Fig. 6. — B cell and T cell memory function in old VDR KO and WT mice following secondary challenge with *Listeria monocytogenes*. (A) *Listeria*-specific IgG1 and IgG2c responses following secondary challenge with *L. monocytogenes*. (B) Total IgG1 and IgG2c in old mice. C) Average percentage of IFN-γ-producing CD8/CD44^high and CD4/CD44^high T cells in old VDR KO and WT mice. Values are the mean ± standard error of the mean of n = 3–4 individual mice per time point. VDR KO value is significantly different than the corresponding WT value, *P ≤ 0.05, **P ≤ 0.001, ***P ≤ 0.0001.

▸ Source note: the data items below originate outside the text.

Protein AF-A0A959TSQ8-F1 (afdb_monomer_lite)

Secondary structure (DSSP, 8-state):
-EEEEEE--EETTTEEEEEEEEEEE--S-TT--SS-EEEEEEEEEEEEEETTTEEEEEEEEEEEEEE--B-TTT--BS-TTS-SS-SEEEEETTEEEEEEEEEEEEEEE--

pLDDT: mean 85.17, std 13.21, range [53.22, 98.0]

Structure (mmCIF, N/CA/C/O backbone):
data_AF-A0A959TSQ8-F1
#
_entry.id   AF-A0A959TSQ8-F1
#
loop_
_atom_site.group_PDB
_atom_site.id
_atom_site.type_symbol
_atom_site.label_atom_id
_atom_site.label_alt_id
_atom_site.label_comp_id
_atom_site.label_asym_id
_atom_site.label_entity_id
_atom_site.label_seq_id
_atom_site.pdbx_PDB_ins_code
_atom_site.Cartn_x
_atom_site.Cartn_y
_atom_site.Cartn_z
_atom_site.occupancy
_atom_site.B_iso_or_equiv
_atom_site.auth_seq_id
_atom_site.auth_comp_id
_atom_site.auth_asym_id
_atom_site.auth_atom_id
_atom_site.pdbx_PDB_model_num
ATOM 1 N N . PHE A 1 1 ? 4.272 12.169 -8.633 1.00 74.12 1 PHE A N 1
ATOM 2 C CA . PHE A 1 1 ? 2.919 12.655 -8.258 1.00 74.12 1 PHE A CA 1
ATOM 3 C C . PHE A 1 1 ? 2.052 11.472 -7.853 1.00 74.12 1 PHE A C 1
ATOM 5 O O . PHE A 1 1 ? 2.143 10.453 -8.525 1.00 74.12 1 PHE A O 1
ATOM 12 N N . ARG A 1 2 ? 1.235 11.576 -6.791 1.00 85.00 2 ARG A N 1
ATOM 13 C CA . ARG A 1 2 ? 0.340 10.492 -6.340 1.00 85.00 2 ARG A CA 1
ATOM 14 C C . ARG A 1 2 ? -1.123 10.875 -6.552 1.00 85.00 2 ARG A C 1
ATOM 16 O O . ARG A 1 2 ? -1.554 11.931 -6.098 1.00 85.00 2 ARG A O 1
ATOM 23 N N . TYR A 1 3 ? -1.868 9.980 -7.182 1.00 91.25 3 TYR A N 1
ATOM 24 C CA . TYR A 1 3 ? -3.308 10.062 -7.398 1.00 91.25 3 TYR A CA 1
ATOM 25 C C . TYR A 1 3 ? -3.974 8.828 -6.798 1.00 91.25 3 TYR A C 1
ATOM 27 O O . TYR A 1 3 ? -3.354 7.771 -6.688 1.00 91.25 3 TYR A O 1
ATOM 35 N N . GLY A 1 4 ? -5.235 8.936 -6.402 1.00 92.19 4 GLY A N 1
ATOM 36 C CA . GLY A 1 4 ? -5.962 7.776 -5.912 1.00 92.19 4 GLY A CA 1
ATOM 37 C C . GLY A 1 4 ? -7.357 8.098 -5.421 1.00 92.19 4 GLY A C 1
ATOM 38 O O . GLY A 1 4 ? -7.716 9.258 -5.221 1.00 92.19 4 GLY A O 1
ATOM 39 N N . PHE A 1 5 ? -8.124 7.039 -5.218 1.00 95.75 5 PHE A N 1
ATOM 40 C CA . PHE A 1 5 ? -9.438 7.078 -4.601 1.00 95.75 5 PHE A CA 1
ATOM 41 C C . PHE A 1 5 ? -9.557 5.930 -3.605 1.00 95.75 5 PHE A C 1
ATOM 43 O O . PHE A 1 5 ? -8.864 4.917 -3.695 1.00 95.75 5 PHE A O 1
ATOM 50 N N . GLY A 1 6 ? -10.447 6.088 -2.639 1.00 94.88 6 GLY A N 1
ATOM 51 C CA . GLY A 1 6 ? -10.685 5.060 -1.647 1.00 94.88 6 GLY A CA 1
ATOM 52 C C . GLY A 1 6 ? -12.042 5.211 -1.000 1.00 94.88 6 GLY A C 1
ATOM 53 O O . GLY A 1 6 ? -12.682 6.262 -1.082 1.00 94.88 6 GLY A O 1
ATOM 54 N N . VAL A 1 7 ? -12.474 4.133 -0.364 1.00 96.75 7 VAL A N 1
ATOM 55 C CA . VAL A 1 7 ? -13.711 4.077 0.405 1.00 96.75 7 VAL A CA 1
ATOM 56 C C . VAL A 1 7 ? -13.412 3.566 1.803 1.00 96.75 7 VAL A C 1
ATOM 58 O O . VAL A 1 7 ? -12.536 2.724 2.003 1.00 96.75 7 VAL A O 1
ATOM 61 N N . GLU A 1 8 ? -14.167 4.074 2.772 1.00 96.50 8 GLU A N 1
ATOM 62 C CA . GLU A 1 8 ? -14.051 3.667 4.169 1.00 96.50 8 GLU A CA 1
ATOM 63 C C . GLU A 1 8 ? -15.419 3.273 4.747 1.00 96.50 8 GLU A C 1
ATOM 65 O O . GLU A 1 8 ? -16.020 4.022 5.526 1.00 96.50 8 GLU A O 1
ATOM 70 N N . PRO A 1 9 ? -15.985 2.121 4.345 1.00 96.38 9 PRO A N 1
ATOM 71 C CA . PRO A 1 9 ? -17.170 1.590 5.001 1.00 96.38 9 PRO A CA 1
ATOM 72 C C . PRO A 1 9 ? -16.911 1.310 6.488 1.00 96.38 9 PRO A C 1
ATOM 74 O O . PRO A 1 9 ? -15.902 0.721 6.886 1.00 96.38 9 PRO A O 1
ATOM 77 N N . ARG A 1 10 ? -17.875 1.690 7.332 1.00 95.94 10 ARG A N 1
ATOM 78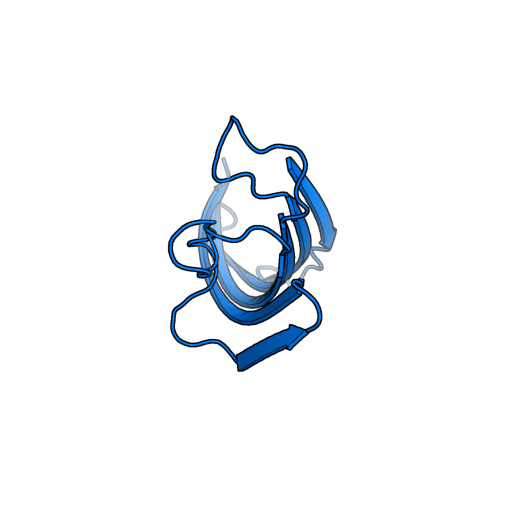 C CA . ARG A 1 10 ? -17.868 1.336 8.755 1.00 95.94 10 ARG A CA 1
ATOM 79 C C . ARG A 1 10 ? -18.285 -0.116 8.948 1.00 95.94 10 ARG A C 1
ATOM 81 O O . ARG A 1 10 ? -19.274 -0.562 8.374 1.00 95.94 10 ARG A O 1
ATOM 88 N N . ILE A 1 11 ? -17.575 -0.814 9.827 1.00 94.25 11 ILE A N 1
ATOM 89 C CA . ILE A 1 11 ? -17.893 -2.173 10.264 1.00 94.25 11 ILE A CA 1
ATOM 90 C C . ILE A 1 11 ? -18.227 -2.116 11.757 1.00 94.25 11 ILE A C 1
ATOM 92 O O . ILE A 1 11 ? -17.357 -2.099 12.630 1.00 94.25 11 ILE A O 1
ATOM 96 N N . GLY A 1 12 ? -19.522 -2.053 12.061 1.00 92.19 12 GLY A N 1
ATOM 97 C CA . GLY A 1 12 ? -20.013 -1.927 13.432 1.00 92.19 12 GLY A CA 1
ATOM 98 C C . GLY A 1 12 ? -19.694 -0.569 14.069 1.00 92.19 12 GLY A C 1
ATOM 99 O O . GLY A 1 12 ? -19.567 0.454 13.397 1.00 92.19 12 GLY A O 1
ATOM 100 N N . ARG A 1 13 ? -19.612 -0.545 15.406 1.00 91.88 13 ARG A N 1
ATOM 101 C CA . ARG A 1 13 ? -19.471 0.702 16.183 1.00 91.88 13 ARG A CA 1
ATOM 102 C C . ARG A 1 13 ? -18.049 1.267 16.176 1.00 91.88 13 ARG A C 1
ATOM 104 O O . ARG A 1 13 ? -17.877 2.481 16.266 1.00 91.88 13 ARG A O 1
ATOM 111 N N . ASN A 1 14 ? -17.054 0.387 16.123 1.00 94.44 14 ASN A N 1
ATOM 112 C CA . ASN A 1 14 ? -15.648 0.730 16.327 1.00 94.44 14 ASN A CA 1
ATOM 113 C C . ASN A 1 14 ? -14.755 0.295 15.160 1.00 94.44 14 ASN A C 1
ATOM 115 O O . ASN A 1 14 ? -13.617 0.742 15.101 1.00 94.44 14 ASN A O 1
ATOM 119 N N . GLY A 1 15 ? -15.238 -0.553 14.251 1.00 96.25 15 GLY A N 1
ATOM 120 C CA . GLY A 1 15 ? -14.470 -1.023 13.106 1.00 96.25 15 GLY A CA 1
ATOM 121 C C . GLY A 1 15 ? -14.714 -0.186 11.855 1.00 96.25 15 GLY A C 1
ATOM 122 O O . GLY A 1 15 ? -15.782 0.406 11.668 1.00 96.25 15 GLY A O 1
ATOM 123 N N . PHE A 1 16 ? -13.728 -0.170 10.974 1.00 96.25 16 PHE A N 1
ATOM 124 C CA . PHE A 1 16 ? -13.836 0.361 9.622 1.00 96.25 16 PHE A CA 1
ATOM 125 C C . PHE A 1 16 ? -12.934 -0.444 8.692 1.00 96.25 16 PHE A C 1
ATOM 127 O O . PHE A 1 16 ? -11.954 -1.048 9.127 1.00 96.25 16 PHE A O 1
ATOM 134 N N . LEU A 1 17 ? -13.285 -0.482 7.416 1.00 97.31 17 LEU A N 1
ATOM 135 C CA . LEU A 1 17 ? -12.467 -1.098 6.383 1.00 97.31 17 LEU A CA 1
ATOM 136 C C . LEU A 1 17 ? -12.080 -0.013 5.399 1.00 97.31 17 LEU A C 1
ATOM 138 O O . LEU A 1 17 ? -12.949 0.633 4.834 1.00 97.31 17 LEU A O 1
ATOM 142 N N . ASN A 1 18 ? -10.787 0.184 5.213 1.00 96.94 18 ASN A N 1
ATOM 143 C CA . ASN A 1 18 ? -10.237 1.134 4.268 1.00 96.94 18 ASN A CA 1
ATOM 144 C C . ASN A 1 18 ? -9.796 0.370 3.017 1.00 96.94 18 ASN A C 1
ATOM 146 O O . ASN A 1 18 ? -8.973 -0.543 3.106 1.00 96.94 18 ASN A O 1
ATOM 150 N N . ILE A 1 19 ? -10.375 0.716 1.871 1.00 97.19 19 ILE A N 1
ATOM 151 C CA . ILE A 1 19 ? -10.006 0.167 0.566 1.00 97.19 19 ILE A CA 1
ATOM 152 C C . ILE A 1 19 ? -9.512 1.337 -0.275 1.00 97.19 19 ILE A C 1
ATOM 154 O O . ILE A 1 19 ? -10.273 2.274 -0.517 1.00 97.19 19 ILE A O 1
ATOM 158 N N . GLU A 1 20 ? -8.256 1.298 -0.709 1.00 96.69 20 GLU A N 1
ATOM 159 C CA . GLU A 1 20 ? -7.621 2.378 -1.470 1.00 96.69 20 GLU A CA 1
ATOM 160 C C . GLU A 1 20 ? -7.042 1.840 -2.784 1.00 96.69 20 GLU A C 1
ATOM 162 O O . GLU A 1 20 ? -6.396 0.794 -2.803 1.00 96.69 20 GLU A O 1
ATOM 167 N N . LEU A 1 21 ? -7.263 2.560 -3.883 1.00 96.81 21 LEU A N 1
ATOM 168 C CA . LEU A 1 21 ? -6.546 2.376 -5.140 1.00 96.81 21 LEU A CA 1
ATOM 169 C C . LEU A 1 21 ? -5.765 3.655 -5.425 1.00 96.81 21 LEU A C 1
ATOM 171 O O . LEU A 1 21 ? -6.343 4.735 -5.558 1.00 96.81 21 LEU A O 1
ATOM 175 N N . THR A 1 22 ? -4.448 3.538 -5.515 1.00 96.06 22 THR A N 1
ATOM 176 C CA . THR A 1 22 ? -3.552 4.668 -5.765 1.00 96.06 22 THR A CA 1
ATOM 177 C C . THR A 1 22 ? -2.615 4.367 -6.921 1.00 96.06 22 THR A C 1
ATOM 179 O O . THR A 1 22 ? -2.218 3.222 -7.105 1.00 96.06 22 THR A O 1
ATOM 182 N N . ALA A 1 23 ? -2.236 5.397 -7.664 1.00 93.06 23 ALA A N 1
ATOM 183 C CA . ALA A 1 23 ? -1.171 5.365 -8.650 1.00 93.06 23 ALA A CA 1
ATOM 184 C C . ALA A 1 23 ? -0.186 6.494 -8.343 1.00 93.06 23 ALA A C 1
ATOM 186 O O . ALA A 1 23 ? -0.583 7.634 -8.085 1.00 93.06 23 ALA A O 1
ATOM 187 N N . GLU A 1 24 ? 1.100 6.187 -8.352 1.00 90.69 24 GLU A N 1
ATOM 188 C CA . GLU A 1 24 ? 2.162 7.134 -8.056 1.00 90.69 24 GLU A CA 1
ATOM 189 C C . GLU A 1 24 ? 3.216 7.105 -9.150 1.00 90.69 24 GLU A C 1
ATOM 191 O O . GLU A 1 24 ? 3.860 6.086 -9.364 1.00 90.69 24 GLU A O 1
A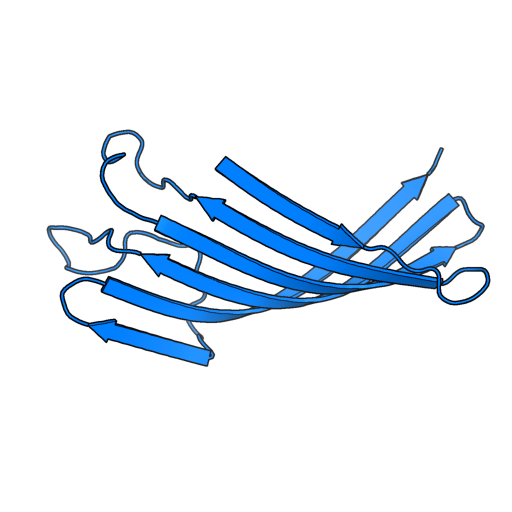TOM 196 N N . GLN A 1 25 ? 3.420 8.241 -9.813 1.00 86.19 25 GLN A N 1
ATOM 197 C CA . GLN A 1 25 ? 4.597 8.435 -10.645 1.00 86.19 25 GLN A CA 1
ATOM 198 C C . GLN A 1 25 ? 5.799 8.707 -9.738 1.00 86.19 25 GLN A C 1
ATOM 200 O O . GLN A 1 25 ? 5.813 9.719 -9.018 1.00 86.19 25 GLN A O 1
ATOM 205 N N . VAL A 1 26 ? 6.778 7.808 -9.787 1.00 80.44 26 VAL A N 1
ATOM 206 C CA . VAL A 1 26 ? 8.024 7.864 -9.022 1.00 80.44 26 VAL A CA 1
ATOM 207 C C . VAL A 1 26 ? 9.124 8.333 -9.966 1.00 80.44 26 VAL A C 1
ATOM 209 O O . VAL A 1 26 ? 9.461 7.622 -10.899 1.00 80.44 26 VAL A O 1
ATOM 212 N N . ASN A 1 27 ? 9.726 9.493 -9.720 1.00 73.88 27 ASN A N 1
ATOM 213 C CA . ASN A 1 27 ? 10.860 9.972 -10.518 1.00 73.88 27 ASN A CA 1
ATOM 214 C C . ASN A 1 27 ? 12.125 9.895 -9.649 1.00 73.88 27 ASN A C 1
ATOM 216 O O . ASN A 1 27 ? 12.300 10.763 -8.793 1.00 73.88 27 ASN A O 1
ATOM 220 N N . PRO A 1 28 ? 12.982 8.864 -9.803 1.00 61.41 28 PRO A N 1
ATOM 221 C CA . PRO A 1 28 ? 14.161 8.693 -8.952 1.00 61.41 28 PRO A CA 1
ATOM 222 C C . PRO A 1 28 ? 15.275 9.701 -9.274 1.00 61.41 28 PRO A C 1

Memory T cell response in old WT and VDR KO mice

Analysis of the percentage of memory CD4⁺ and CD8⁺ T cells (CD8⁺/CD44^high or CD4⁺/CD44^high) in the spleens of old WT and VDR KO mice revealed that there was no significant difference (Table 1). In addition, there were no differences in the number of splenocytes, CD4⁺ or CD8⁺ T cells in WT and VDR KO mice (data not shown). However, old WT mice had higher percentages of CD8⁺ and CD4⁺ memory T cells that produced IFN-γ compared with old VDR KO mice (Fig. 6C). Old WT mice had higher percentages of IFN-γ-producing CD44^high-expressing T cells than their younger counterparts (compare Figs 3B and 6C at all time points except day 4 in CD4⁺ T cell compartment). Old VDR KO mice had higher percentages than young VDR KO mice early but not later post-infection (compare Figs 3B and 6C).

Discussion

VDR KO mice mount a strong primary and secondary immune response to L. monocytogenes infection that is adequate to completely clear infection in both young and old VDR KO mice. However, young VDR KO mice exhibited delayed L. monocytogenes clearance (compared with young WT mice) that was likely the result of higher levels of both IL-10 and IFN-γ early post-infection. IL-10 and IFN-γ have opposing effects on growth and clearance of L. monocytogenes (13, 18, 24). The early secretion of IL-10 (likely due to macrophage or other innate cells) in the VDR KO host likely reduced the efficacy of the IFN-γ response, leading to delayed kinetics in clearing infections in the spleen and liver. Interestingly, the generation of memory T and B cell responses occurred unimpeded in the VDR KO mice and therefore the observed delayed kinetics of clearance in young VDR KO versus young WT mice was less pronounced in the secondary challenge.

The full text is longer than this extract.